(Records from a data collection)
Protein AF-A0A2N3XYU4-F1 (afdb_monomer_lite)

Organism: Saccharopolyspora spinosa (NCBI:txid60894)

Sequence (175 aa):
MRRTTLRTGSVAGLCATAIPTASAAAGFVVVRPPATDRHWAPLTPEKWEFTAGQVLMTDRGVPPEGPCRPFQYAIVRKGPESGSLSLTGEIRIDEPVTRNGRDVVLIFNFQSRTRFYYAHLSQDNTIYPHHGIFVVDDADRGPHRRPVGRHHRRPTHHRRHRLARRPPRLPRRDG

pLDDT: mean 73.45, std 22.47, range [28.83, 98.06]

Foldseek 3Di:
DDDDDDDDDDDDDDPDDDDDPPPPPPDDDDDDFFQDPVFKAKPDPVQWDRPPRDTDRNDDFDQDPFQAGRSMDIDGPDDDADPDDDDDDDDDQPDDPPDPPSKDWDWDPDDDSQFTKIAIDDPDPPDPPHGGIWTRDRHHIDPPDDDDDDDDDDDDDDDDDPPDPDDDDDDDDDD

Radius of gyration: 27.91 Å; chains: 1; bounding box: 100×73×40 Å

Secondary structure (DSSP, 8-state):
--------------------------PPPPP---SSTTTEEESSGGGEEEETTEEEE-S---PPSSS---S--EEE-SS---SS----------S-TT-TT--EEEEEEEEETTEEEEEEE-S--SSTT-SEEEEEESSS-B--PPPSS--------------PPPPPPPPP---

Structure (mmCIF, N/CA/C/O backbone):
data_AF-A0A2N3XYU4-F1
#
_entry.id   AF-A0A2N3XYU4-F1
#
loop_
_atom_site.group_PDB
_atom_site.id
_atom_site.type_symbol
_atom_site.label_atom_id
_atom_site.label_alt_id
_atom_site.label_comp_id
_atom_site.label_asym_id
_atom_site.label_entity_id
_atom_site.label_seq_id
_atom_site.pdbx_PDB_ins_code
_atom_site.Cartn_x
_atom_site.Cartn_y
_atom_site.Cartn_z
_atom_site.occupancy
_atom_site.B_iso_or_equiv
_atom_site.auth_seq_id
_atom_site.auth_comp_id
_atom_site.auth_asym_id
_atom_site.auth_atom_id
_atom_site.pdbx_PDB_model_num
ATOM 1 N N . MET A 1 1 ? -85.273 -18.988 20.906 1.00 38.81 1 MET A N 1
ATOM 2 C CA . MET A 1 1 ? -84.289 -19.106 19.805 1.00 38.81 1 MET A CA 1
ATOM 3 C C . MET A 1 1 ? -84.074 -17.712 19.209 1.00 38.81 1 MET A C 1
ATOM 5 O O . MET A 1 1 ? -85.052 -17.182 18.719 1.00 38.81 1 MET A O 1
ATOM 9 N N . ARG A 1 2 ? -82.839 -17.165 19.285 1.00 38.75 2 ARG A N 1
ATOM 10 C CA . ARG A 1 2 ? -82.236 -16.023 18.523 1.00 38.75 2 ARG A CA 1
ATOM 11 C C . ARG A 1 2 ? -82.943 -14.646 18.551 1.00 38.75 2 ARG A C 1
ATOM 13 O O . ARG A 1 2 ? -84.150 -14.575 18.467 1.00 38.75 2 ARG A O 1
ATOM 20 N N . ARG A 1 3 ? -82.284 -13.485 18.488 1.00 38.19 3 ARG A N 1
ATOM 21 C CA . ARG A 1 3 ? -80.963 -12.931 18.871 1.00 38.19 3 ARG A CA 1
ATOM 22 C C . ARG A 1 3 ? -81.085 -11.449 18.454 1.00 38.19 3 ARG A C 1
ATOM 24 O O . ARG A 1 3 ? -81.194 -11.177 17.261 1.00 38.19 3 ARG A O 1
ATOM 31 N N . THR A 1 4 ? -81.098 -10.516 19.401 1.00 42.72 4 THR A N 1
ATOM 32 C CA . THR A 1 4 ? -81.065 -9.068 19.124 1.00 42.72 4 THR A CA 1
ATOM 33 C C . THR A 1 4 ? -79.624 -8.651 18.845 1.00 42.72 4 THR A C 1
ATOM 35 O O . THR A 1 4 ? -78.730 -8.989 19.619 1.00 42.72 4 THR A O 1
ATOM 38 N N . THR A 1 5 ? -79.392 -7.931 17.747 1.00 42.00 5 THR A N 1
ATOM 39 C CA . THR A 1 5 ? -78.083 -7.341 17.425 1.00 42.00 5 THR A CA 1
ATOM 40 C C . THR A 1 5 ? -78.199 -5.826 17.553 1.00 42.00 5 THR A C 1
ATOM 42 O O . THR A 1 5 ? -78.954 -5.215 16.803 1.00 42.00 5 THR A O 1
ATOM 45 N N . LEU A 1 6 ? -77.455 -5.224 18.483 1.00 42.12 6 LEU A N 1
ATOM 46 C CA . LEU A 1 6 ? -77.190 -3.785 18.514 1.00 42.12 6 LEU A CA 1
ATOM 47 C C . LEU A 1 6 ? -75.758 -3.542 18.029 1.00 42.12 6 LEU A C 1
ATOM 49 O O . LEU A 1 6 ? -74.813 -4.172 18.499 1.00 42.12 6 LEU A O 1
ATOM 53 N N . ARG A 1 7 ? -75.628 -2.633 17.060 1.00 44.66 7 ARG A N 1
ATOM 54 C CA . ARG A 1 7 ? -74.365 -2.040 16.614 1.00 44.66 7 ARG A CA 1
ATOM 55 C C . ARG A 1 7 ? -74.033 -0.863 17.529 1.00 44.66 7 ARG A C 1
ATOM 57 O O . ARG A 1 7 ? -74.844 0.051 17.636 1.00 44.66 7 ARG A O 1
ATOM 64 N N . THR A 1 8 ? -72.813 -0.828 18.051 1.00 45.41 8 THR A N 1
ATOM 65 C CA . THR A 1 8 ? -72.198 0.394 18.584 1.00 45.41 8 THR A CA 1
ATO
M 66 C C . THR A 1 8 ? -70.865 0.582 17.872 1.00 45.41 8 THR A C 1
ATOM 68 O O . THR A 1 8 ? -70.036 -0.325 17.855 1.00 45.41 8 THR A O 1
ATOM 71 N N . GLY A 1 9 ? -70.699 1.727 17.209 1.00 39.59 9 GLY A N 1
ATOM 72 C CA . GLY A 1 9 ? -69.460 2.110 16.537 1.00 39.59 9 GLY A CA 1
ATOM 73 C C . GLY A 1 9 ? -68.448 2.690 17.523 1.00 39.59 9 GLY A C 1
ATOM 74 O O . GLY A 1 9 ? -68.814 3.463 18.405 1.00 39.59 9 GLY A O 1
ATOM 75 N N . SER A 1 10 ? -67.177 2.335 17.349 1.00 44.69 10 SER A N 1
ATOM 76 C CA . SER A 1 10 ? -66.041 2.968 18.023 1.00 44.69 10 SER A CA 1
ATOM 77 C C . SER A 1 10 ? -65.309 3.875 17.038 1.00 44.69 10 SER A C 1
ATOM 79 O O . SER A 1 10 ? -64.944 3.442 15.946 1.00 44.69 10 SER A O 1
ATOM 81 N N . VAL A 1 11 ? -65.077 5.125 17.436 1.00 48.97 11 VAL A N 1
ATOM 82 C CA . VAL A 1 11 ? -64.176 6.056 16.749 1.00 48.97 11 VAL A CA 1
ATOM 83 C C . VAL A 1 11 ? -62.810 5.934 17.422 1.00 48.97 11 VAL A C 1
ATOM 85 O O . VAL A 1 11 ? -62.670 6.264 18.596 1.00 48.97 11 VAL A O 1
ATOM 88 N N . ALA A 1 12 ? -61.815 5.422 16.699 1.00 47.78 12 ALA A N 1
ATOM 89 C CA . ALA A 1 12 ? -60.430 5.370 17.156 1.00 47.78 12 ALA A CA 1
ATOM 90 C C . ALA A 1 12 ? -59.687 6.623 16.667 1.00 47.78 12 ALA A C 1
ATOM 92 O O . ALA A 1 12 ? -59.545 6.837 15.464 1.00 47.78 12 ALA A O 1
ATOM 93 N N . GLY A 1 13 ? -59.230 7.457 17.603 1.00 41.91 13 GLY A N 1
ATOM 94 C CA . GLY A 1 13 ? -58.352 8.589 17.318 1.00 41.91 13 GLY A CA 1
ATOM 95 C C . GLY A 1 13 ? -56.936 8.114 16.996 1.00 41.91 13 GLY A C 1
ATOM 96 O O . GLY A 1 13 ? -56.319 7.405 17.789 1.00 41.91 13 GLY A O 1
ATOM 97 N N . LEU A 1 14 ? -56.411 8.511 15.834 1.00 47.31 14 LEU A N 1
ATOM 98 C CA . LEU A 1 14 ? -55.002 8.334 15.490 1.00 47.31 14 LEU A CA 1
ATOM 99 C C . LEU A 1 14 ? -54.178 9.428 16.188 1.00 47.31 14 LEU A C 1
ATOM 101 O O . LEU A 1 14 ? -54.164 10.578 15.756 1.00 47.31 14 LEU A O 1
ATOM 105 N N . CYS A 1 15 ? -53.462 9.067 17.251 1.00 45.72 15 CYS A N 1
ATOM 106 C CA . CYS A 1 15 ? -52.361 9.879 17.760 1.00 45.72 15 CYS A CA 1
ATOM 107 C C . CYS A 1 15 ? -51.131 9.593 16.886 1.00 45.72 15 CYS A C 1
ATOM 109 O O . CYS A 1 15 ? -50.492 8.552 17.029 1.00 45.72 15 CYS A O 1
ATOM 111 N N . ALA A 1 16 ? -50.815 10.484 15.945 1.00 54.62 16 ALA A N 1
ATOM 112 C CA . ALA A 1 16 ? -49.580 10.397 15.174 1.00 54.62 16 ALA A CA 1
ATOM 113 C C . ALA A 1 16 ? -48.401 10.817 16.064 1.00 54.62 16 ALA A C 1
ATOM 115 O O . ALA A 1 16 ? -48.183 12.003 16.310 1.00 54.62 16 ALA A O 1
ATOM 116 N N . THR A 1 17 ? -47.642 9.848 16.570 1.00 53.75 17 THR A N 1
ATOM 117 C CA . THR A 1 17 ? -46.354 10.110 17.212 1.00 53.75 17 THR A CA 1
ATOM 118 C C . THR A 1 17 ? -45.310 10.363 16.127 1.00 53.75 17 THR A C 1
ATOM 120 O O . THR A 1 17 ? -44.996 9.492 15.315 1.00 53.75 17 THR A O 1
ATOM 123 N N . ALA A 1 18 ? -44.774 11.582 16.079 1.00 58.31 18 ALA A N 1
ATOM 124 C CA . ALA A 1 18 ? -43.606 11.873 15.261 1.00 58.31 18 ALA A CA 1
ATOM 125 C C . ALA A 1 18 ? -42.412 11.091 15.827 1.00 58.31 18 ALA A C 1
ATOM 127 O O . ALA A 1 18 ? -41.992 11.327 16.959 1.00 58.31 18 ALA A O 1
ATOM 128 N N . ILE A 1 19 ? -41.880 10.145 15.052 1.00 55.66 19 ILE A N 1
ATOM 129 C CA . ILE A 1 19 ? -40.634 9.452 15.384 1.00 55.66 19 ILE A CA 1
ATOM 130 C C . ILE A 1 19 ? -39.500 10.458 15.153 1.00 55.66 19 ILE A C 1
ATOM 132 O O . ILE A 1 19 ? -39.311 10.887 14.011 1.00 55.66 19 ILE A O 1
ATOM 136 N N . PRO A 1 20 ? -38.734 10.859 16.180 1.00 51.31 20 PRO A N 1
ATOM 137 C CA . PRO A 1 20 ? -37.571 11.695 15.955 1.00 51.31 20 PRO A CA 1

* * *

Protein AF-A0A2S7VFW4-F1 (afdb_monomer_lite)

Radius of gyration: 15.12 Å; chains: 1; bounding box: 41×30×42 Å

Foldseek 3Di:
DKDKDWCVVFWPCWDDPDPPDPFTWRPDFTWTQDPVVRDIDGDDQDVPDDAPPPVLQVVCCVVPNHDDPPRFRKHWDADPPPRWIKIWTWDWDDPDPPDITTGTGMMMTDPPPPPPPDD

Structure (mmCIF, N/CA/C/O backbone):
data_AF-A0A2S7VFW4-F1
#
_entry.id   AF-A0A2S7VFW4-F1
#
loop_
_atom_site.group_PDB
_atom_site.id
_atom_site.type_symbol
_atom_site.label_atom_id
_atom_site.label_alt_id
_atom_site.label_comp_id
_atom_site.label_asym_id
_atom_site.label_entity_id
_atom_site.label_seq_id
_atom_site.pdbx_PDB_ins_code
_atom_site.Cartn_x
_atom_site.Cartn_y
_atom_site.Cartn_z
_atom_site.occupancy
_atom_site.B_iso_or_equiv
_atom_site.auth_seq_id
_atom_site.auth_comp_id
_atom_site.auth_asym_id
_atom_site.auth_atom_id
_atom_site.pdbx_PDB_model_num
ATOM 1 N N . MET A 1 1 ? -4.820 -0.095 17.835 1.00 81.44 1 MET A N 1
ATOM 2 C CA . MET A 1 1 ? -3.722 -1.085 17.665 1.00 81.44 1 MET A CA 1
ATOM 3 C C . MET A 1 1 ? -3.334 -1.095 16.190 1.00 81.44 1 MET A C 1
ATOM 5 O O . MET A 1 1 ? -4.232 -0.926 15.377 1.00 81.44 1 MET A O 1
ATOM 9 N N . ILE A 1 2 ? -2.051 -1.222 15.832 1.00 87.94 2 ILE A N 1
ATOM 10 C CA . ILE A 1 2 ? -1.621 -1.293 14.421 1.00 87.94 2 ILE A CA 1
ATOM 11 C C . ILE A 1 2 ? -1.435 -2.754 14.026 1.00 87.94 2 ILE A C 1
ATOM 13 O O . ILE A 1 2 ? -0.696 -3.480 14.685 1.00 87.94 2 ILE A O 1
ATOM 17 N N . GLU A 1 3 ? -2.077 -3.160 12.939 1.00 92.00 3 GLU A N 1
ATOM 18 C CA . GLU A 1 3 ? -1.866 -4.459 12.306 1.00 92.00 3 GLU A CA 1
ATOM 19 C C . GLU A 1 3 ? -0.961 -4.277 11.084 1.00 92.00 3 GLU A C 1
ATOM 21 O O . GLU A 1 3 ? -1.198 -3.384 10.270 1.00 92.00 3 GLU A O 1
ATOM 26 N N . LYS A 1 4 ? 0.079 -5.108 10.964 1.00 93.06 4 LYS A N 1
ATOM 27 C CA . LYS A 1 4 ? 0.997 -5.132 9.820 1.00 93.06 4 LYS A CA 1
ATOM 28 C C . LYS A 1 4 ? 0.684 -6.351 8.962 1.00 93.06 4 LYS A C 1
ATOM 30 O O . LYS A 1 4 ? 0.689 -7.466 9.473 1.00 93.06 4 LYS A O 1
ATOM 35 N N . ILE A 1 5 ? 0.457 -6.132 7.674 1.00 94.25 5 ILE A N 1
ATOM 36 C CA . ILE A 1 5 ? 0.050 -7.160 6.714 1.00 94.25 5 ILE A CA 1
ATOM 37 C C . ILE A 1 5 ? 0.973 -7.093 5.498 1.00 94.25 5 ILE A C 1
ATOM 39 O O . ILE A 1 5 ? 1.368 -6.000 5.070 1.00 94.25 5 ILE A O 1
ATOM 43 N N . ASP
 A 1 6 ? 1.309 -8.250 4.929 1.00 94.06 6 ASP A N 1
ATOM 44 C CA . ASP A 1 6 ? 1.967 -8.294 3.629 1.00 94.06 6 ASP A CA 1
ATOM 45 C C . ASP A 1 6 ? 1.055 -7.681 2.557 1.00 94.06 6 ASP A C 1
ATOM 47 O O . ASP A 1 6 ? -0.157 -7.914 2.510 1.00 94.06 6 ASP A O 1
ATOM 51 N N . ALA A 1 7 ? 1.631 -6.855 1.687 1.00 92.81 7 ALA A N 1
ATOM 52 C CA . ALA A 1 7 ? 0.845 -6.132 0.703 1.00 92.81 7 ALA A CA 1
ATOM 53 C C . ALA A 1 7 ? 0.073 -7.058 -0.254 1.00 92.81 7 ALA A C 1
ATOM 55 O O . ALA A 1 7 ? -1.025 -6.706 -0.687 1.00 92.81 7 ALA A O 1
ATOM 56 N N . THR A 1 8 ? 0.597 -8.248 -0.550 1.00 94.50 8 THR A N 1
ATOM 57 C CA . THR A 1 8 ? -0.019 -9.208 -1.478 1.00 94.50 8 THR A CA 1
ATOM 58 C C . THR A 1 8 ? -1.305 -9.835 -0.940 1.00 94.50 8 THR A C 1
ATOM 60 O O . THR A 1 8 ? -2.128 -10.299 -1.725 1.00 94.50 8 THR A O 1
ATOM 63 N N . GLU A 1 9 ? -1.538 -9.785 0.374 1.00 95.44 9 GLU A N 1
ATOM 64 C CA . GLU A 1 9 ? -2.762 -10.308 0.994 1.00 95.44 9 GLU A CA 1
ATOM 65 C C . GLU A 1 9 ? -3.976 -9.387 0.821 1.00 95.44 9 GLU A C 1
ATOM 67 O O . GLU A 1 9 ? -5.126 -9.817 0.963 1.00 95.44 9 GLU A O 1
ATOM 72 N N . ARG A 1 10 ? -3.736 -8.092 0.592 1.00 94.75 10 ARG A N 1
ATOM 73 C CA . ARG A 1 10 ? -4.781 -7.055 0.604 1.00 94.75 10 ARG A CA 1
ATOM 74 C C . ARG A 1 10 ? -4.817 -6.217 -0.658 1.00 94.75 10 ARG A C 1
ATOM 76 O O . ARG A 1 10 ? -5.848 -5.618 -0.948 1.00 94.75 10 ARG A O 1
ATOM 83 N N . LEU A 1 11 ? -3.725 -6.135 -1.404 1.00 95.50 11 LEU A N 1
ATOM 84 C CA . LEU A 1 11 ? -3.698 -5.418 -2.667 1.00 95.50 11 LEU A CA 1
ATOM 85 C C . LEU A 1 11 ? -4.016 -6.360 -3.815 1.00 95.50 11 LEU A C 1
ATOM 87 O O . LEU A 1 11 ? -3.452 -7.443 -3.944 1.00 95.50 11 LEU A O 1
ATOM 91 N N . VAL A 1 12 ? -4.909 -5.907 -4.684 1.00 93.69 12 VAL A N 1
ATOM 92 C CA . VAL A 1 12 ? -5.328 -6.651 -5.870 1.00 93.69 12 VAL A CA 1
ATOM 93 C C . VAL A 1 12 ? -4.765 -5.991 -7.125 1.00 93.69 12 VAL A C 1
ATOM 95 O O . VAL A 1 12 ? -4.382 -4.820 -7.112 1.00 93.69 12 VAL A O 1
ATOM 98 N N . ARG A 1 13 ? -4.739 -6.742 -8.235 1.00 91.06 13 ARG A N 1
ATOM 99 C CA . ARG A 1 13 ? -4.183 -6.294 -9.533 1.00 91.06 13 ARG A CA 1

What you will do: In the data above, find the line with "ATOM 63 N N" and the line with "ATOM 99 C CA". Retype both, plus every line between them, exactly.

Exercise response:
ATOM 63 N N . GLU A 1 9 ? -1.538 -9.785 0.374 1.00 95.44 9 GLU A N 1
ATOM 64 C CA . GLU A 1 9 ? -2.762 -10.308 0.994 1.00 95.44 9 GLU A CA 1
ATOM 65 C C . GLU A 1 9 ? -3.976 -9.387 0.821 1.00 95.44 9 GLU A C 1
ATOM 67 O O . GLU A 1 9 ? -5.126 -9.817 0.963 1.00 95.44 9 GLU A O 1
ATOM 72 N N . ARG A 1 10 ? -3.736 -8.092 0.592 1.00 94.75 10 ARG A N 1
ATOM 73 C CA . ARG A 1 10 ? -4.781 -7.055 0.604 1.00 94.75 10 ARG A CA 1
ATOM 74 C C . ARG A 1 10 ? -4.817 -6.217 -0.658 1.00 94.75 10 ARG A C 1
ATOM 76 O O . ARG A 1 10 ? -5.848 -5.618 -0.948 1.00 94.75 10 ARG A O 1
ATOM 83 N N . LEU A 1 11 ? -3.725 -6.135 -1.404 1.00 95.50 11 LEU A N 1
ATOM 84 C CA . LEU A 1 11 ? -3.698 -5.418 -2.667 1.00 95.50 11 LEU A CA 1
ATOM 85 C C . LEU A 1 11 ? -4.016 -6.360 -3.815 1.00 95.50 11 LEU A C 1
ATOM 87 O O . LEU A 1 11 ? -3.452 -7.443 -3.944 1.00 95.50 11 LEU A O 1
ATOM 91 N N . VAL A 1 12 ? -4.909 -5.907 -4.684 1.00 93.69 12 VAL A N 1
ATOM 92 C CA . VAL A 1 12 ? -5.328 -6.651 -5.870 1.00 93.69 12 VAL A CA 1
ATOM 93 C C . VAL A 1 12 ? -4.765 -5.991 -7.125 1.00 93.69 12 VAL A C 1
ATOM 95 O O . VAL A 1 12 ? -4.382 -4.820 -7.112 1.00 93.69 12 VAL A O 1
ATOM 98 N N . ARG A 1 13 ? -4.739 -6.742 -8.235 1.00 91.06 13 ARG A N 1
ATOM 99 C CA . ARG A 1 13 ? -4.183 -6.294 -9.533 1.00 91.06 13 ARG A CA 1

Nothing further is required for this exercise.